WHAT IS REQUIRED:
Going line by line through the records below, write out everything starting with the line containing "ATOM 141 C C" and going on through the line containing "ATOM 162 O O", exactly and inclusively. Pictures do not go in.

LISTED ENTRIES:

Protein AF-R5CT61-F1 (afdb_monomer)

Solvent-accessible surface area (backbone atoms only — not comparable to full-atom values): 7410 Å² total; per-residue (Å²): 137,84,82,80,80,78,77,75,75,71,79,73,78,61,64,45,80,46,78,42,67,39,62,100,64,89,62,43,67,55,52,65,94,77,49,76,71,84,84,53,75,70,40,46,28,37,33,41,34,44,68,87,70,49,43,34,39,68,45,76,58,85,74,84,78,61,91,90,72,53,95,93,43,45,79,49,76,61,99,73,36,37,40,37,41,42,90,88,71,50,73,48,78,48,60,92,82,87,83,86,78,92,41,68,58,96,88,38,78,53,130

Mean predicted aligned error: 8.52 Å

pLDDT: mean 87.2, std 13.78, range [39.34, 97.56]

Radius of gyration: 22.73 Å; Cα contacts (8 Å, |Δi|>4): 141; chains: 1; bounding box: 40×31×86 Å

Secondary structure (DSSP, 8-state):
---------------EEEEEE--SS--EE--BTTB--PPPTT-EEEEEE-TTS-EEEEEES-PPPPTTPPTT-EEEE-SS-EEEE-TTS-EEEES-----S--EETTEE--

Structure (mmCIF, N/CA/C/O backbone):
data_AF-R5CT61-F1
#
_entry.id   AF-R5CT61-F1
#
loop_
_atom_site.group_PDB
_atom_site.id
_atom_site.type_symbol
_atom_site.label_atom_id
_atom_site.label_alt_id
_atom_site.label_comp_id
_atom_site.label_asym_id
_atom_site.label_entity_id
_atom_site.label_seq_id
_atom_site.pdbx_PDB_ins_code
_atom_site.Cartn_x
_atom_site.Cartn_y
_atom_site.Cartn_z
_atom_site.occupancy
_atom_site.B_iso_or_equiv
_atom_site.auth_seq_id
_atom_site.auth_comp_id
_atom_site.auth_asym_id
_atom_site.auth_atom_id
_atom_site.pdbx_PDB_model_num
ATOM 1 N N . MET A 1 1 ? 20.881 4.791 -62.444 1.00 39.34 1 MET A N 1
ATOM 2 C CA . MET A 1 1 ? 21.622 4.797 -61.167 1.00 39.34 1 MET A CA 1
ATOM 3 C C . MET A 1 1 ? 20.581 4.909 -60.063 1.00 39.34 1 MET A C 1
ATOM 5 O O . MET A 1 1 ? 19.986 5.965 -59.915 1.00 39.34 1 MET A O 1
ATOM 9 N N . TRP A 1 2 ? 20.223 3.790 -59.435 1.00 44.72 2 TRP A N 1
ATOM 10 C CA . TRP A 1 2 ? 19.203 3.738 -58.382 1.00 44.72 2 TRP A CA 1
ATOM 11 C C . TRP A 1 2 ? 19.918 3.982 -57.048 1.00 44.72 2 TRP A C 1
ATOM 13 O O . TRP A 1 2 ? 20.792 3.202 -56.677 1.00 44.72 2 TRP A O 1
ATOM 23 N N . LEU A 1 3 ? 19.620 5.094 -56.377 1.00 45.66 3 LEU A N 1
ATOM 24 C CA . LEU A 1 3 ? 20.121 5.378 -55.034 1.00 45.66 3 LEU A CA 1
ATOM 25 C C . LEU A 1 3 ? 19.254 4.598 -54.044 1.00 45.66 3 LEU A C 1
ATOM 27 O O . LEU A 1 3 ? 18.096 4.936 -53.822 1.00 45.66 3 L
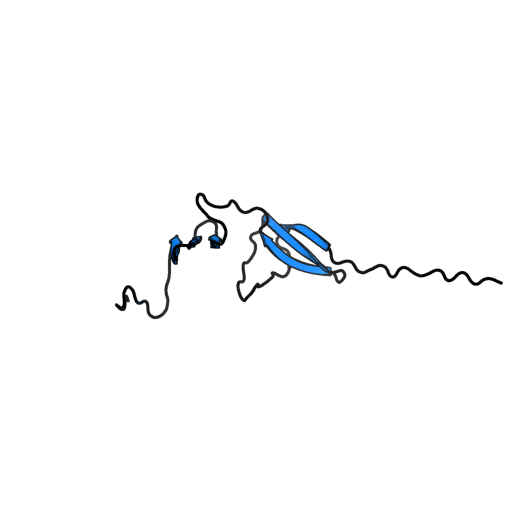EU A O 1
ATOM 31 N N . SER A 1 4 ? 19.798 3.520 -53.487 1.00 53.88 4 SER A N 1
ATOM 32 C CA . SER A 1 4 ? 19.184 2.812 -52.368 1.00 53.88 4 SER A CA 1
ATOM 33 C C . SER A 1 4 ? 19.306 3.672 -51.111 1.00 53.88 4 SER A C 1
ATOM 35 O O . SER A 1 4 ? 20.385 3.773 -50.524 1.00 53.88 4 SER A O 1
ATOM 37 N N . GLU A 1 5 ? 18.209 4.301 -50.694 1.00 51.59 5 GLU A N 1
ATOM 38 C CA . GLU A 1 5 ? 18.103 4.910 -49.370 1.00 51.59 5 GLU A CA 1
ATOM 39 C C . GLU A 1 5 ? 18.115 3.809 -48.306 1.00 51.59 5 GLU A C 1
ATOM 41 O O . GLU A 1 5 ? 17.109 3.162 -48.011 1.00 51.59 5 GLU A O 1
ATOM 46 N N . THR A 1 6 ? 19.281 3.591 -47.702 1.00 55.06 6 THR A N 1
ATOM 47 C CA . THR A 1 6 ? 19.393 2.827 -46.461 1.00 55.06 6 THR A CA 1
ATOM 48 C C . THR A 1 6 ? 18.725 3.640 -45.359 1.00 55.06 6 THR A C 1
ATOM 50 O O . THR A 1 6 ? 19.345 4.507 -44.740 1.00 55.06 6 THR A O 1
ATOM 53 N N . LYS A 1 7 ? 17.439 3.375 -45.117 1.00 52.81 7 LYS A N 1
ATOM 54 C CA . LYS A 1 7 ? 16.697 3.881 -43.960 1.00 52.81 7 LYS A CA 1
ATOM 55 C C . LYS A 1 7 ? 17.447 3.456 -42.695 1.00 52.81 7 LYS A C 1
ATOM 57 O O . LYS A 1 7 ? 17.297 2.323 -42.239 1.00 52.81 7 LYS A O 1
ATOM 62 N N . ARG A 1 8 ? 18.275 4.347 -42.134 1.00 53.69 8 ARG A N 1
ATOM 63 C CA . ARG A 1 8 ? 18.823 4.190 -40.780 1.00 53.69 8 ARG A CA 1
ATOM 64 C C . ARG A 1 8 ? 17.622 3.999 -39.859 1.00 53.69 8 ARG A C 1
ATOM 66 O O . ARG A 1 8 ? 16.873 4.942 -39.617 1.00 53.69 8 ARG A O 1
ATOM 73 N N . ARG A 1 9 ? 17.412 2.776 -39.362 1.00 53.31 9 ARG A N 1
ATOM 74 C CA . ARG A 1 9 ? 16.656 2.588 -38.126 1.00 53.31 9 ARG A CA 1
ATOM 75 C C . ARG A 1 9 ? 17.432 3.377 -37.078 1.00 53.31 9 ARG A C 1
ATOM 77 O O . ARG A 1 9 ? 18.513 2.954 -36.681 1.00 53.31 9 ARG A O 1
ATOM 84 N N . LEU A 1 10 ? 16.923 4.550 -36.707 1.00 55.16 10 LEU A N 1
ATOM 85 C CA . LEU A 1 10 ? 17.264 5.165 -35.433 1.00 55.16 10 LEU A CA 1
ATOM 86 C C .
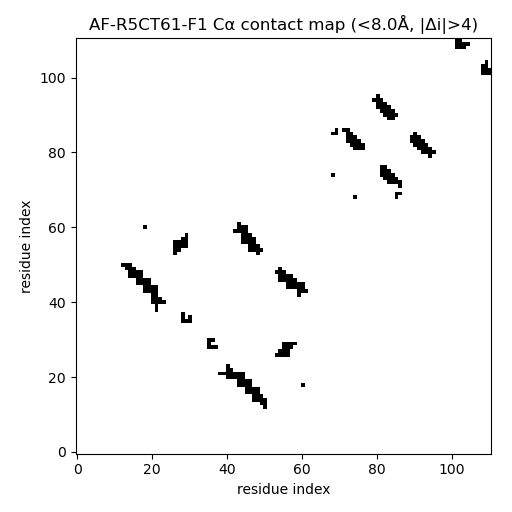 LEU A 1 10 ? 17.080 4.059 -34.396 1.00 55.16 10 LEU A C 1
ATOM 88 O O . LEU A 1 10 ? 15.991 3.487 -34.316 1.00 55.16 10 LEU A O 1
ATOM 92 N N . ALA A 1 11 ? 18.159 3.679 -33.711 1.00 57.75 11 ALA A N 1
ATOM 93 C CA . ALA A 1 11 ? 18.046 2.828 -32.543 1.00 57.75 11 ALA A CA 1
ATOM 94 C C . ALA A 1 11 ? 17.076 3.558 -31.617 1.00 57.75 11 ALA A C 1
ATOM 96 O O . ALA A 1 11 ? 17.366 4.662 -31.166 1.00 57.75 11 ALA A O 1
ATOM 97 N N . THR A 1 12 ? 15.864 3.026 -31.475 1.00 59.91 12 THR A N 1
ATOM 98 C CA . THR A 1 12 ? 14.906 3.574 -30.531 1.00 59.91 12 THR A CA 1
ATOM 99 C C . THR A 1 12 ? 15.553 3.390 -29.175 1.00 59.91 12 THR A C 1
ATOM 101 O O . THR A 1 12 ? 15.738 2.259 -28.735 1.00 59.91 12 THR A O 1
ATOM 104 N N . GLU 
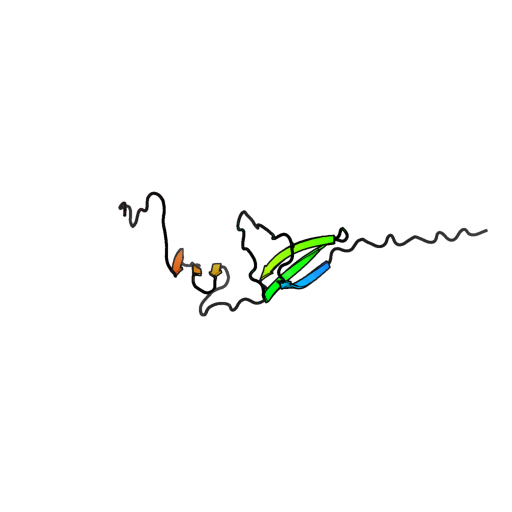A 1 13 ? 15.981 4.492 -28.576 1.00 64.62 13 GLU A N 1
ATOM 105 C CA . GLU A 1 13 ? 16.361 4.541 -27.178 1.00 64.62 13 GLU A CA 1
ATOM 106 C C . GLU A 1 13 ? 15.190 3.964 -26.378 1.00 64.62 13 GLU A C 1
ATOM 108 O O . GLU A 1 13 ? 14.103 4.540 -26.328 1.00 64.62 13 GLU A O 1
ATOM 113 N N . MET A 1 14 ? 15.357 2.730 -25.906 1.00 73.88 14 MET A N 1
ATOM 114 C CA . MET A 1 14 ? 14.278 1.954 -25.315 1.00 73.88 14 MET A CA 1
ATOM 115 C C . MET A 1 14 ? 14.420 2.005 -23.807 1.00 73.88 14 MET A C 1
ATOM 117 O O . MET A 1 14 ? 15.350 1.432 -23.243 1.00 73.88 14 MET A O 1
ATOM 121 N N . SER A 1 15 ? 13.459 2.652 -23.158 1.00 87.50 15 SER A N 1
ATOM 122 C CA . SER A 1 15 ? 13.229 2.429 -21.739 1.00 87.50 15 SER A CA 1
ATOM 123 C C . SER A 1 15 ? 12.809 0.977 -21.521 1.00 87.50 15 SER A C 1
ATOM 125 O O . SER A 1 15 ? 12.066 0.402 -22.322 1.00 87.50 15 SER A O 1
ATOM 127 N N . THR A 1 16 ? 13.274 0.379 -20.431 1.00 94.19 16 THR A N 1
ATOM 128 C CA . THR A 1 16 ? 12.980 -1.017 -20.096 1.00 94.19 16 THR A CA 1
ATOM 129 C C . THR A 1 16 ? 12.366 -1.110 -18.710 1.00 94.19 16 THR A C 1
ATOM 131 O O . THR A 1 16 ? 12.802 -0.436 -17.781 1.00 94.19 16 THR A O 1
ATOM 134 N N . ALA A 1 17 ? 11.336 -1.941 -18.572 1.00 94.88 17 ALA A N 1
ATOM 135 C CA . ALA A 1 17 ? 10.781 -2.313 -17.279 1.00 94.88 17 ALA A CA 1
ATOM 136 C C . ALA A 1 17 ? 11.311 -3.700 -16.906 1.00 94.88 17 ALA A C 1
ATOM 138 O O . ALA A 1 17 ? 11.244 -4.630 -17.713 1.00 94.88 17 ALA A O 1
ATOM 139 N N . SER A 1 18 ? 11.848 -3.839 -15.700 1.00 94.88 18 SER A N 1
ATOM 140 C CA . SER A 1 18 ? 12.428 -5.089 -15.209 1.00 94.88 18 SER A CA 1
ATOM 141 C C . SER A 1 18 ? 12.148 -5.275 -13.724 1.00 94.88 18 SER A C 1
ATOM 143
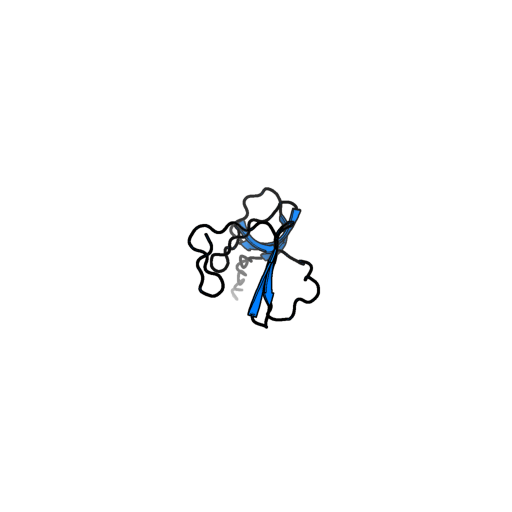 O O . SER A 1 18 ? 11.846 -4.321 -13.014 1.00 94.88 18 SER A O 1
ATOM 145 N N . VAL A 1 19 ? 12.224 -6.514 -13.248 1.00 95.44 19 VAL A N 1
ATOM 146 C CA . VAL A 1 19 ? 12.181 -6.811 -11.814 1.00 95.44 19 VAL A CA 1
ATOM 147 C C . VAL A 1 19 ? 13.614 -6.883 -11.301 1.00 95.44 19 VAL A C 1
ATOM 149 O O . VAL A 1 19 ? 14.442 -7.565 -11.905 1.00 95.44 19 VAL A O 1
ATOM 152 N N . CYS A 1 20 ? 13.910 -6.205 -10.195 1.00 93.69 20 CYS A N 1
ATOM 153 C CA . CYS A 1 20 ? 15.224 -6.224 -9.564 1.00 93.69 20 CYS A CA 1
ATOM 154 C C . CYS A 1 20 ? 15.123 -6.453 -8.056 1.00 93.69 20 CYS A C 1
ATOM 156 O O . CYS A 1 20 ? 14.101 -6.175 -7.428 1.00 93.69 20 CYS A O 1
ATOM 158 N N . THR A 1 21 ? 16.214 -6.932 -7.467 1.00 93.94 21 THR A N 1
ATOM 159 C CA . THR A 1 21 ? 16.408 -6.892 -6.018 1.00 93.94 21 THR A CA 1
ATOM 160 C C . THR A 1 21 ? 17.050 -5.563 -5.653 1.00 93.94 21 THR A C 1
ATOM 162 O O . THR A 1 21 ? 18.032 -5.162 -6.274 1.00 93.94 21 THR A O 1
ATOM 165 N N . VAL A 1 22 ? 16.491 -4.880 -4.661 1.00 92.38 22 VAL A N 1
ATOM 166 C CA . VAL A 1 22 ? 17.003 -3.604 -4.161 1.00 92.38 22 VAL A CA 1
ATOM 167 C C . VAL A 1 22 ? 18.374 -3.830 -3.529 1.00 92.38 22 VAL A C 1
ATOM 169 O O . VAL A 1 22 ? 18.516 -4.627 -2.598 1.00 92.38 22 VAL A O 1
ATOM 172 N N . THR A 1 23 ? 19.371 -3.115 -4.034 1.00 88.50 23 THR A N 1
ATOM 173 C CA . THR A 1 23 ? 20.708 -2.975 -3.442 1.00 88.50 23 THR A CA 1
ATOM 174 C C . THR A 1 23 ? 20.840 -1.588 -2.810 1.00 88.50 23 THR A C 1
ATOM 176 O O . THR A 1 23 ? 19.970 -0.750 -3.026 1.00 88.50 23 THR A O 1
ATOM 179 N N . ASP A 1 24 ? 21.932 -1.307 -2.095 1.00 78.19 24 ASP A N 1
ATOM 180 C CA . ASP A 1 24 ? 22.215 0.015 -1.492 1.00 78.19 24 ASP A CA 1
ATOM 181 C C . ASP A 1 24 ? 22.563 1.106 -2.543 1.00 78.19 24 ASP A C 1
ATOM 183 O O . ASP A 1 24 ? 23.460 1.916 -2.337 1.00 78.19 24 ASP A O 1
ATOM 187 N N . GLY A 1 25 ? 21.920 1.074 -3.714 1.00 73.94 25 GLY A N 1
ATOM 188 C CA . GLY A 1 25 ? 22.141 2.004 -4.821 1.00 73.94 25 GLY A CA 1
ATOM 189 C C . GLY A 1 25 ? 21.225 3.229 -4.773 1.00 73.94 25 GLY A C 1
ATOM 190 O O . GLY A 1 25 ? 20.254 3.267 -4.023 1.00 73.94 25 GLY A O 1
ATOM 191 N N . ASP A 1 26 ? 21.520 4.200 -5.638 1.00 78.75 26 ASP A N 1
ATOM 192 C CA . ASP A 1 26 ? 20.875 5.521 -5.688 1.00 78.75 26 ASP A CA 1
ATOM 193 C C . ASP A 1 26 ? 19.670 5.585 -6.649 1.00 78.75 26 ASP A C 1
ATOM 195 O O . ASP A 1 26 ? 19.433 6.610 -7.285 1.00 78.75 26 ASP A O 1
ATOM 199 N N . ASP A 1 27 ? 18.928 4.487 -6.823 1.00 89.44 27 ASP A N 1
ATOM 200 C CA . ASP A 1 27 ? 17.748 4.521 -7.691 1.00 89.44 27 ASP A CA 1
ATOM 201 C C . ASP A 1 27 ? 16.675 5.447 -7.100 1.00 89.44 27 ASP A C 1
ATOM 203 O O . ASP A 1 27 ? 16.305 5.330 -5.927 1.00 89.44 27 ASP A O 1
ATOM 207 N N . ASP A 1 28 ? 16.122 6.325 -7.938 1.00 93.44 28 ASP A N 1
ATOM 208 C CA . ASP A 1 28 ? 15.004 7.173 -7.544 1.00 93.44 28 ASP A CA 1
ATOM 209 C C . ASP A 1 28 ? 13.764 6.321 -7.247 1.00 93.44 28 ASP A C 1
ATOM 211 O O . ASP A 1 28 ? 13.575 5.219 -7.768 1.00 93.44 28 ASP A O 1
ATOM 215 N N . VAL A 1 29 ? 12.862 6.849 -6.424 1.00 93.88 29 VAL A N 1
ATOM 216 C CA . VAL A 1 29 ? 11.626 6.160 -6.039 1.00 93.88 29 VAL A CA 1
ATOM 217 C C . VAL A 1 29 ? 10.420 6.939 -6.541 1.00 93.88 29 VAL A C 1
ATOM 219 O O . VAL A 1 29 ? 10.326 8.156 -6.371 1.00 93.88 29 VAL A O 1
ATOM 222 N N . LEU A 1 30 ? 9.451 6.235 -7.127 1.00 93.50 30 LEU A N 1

EXERCISE SOLUTION:
ATOM 141 C C . SER A 1 18 ? 12.148 -5.275 -13.724 1.00 94.88 18 SER A C 1
ATOM 143
 O O . SER A 1 18 ? 11.846 -4.321 -13.014 1.00 94.88 18 SER A O 1
ATOM 145 N N . VAL A 1 19 ? 12.224 -6.514 -13.248 1.00 95.44 19 VAL A N 1
ATOM 146 C CA . VAL A 1 19 ? 12.181 -6.811 -11.814 1.00 95.44 19 VAL A CA 1
ATOM 147 C C . VAL A 1 19 ? 13.614 -6.883 -11.301 1.00 95.44 19 VAL A C 1
ATOM 149 O O . VAL A 1 19 ? 14.442 -7.565 -11.905 1.00 95.44 19 VAL A O 1
ATOM 152 N N . CYS A 1 20 ? 13.910 -6.205 -10.195 1.00 93.69 20 CYS A N 1
ATOM 153 C CA . CYS A 1 20 ? 15.224 -6.224 -9.564 1.00 93.69 20 CYS A CA 1
ATOM 154 C C . CYS A 1 20 ? 15.123 -6.453 -8.056 1.00 93.69 20 CYS A C 1
ATOM 156 O O . CYS A 1 20 ? 14.101 -6.175 -7.428 1.00 93.69 20 CYS A O 1
ATOM 158 N N . THR A 1 21 ? 16.214 -6.932 -7.467 1.00 93.94 21 THR A N 1
ATOM 159 C CA . THR A 1 21 ? 16.408 -6.892 -6.018 1.00 93.94 21 THR A CA 1
ATOM 160 C C . THR A 1 21 ? 17.050 -5.563 -5.653 1.00 93.94 21 THR A C 1
ATOM 162 O O . THR A 1 21 ? 18.032 -5.162 -6.274 1.00 93.94 21 THR A O 1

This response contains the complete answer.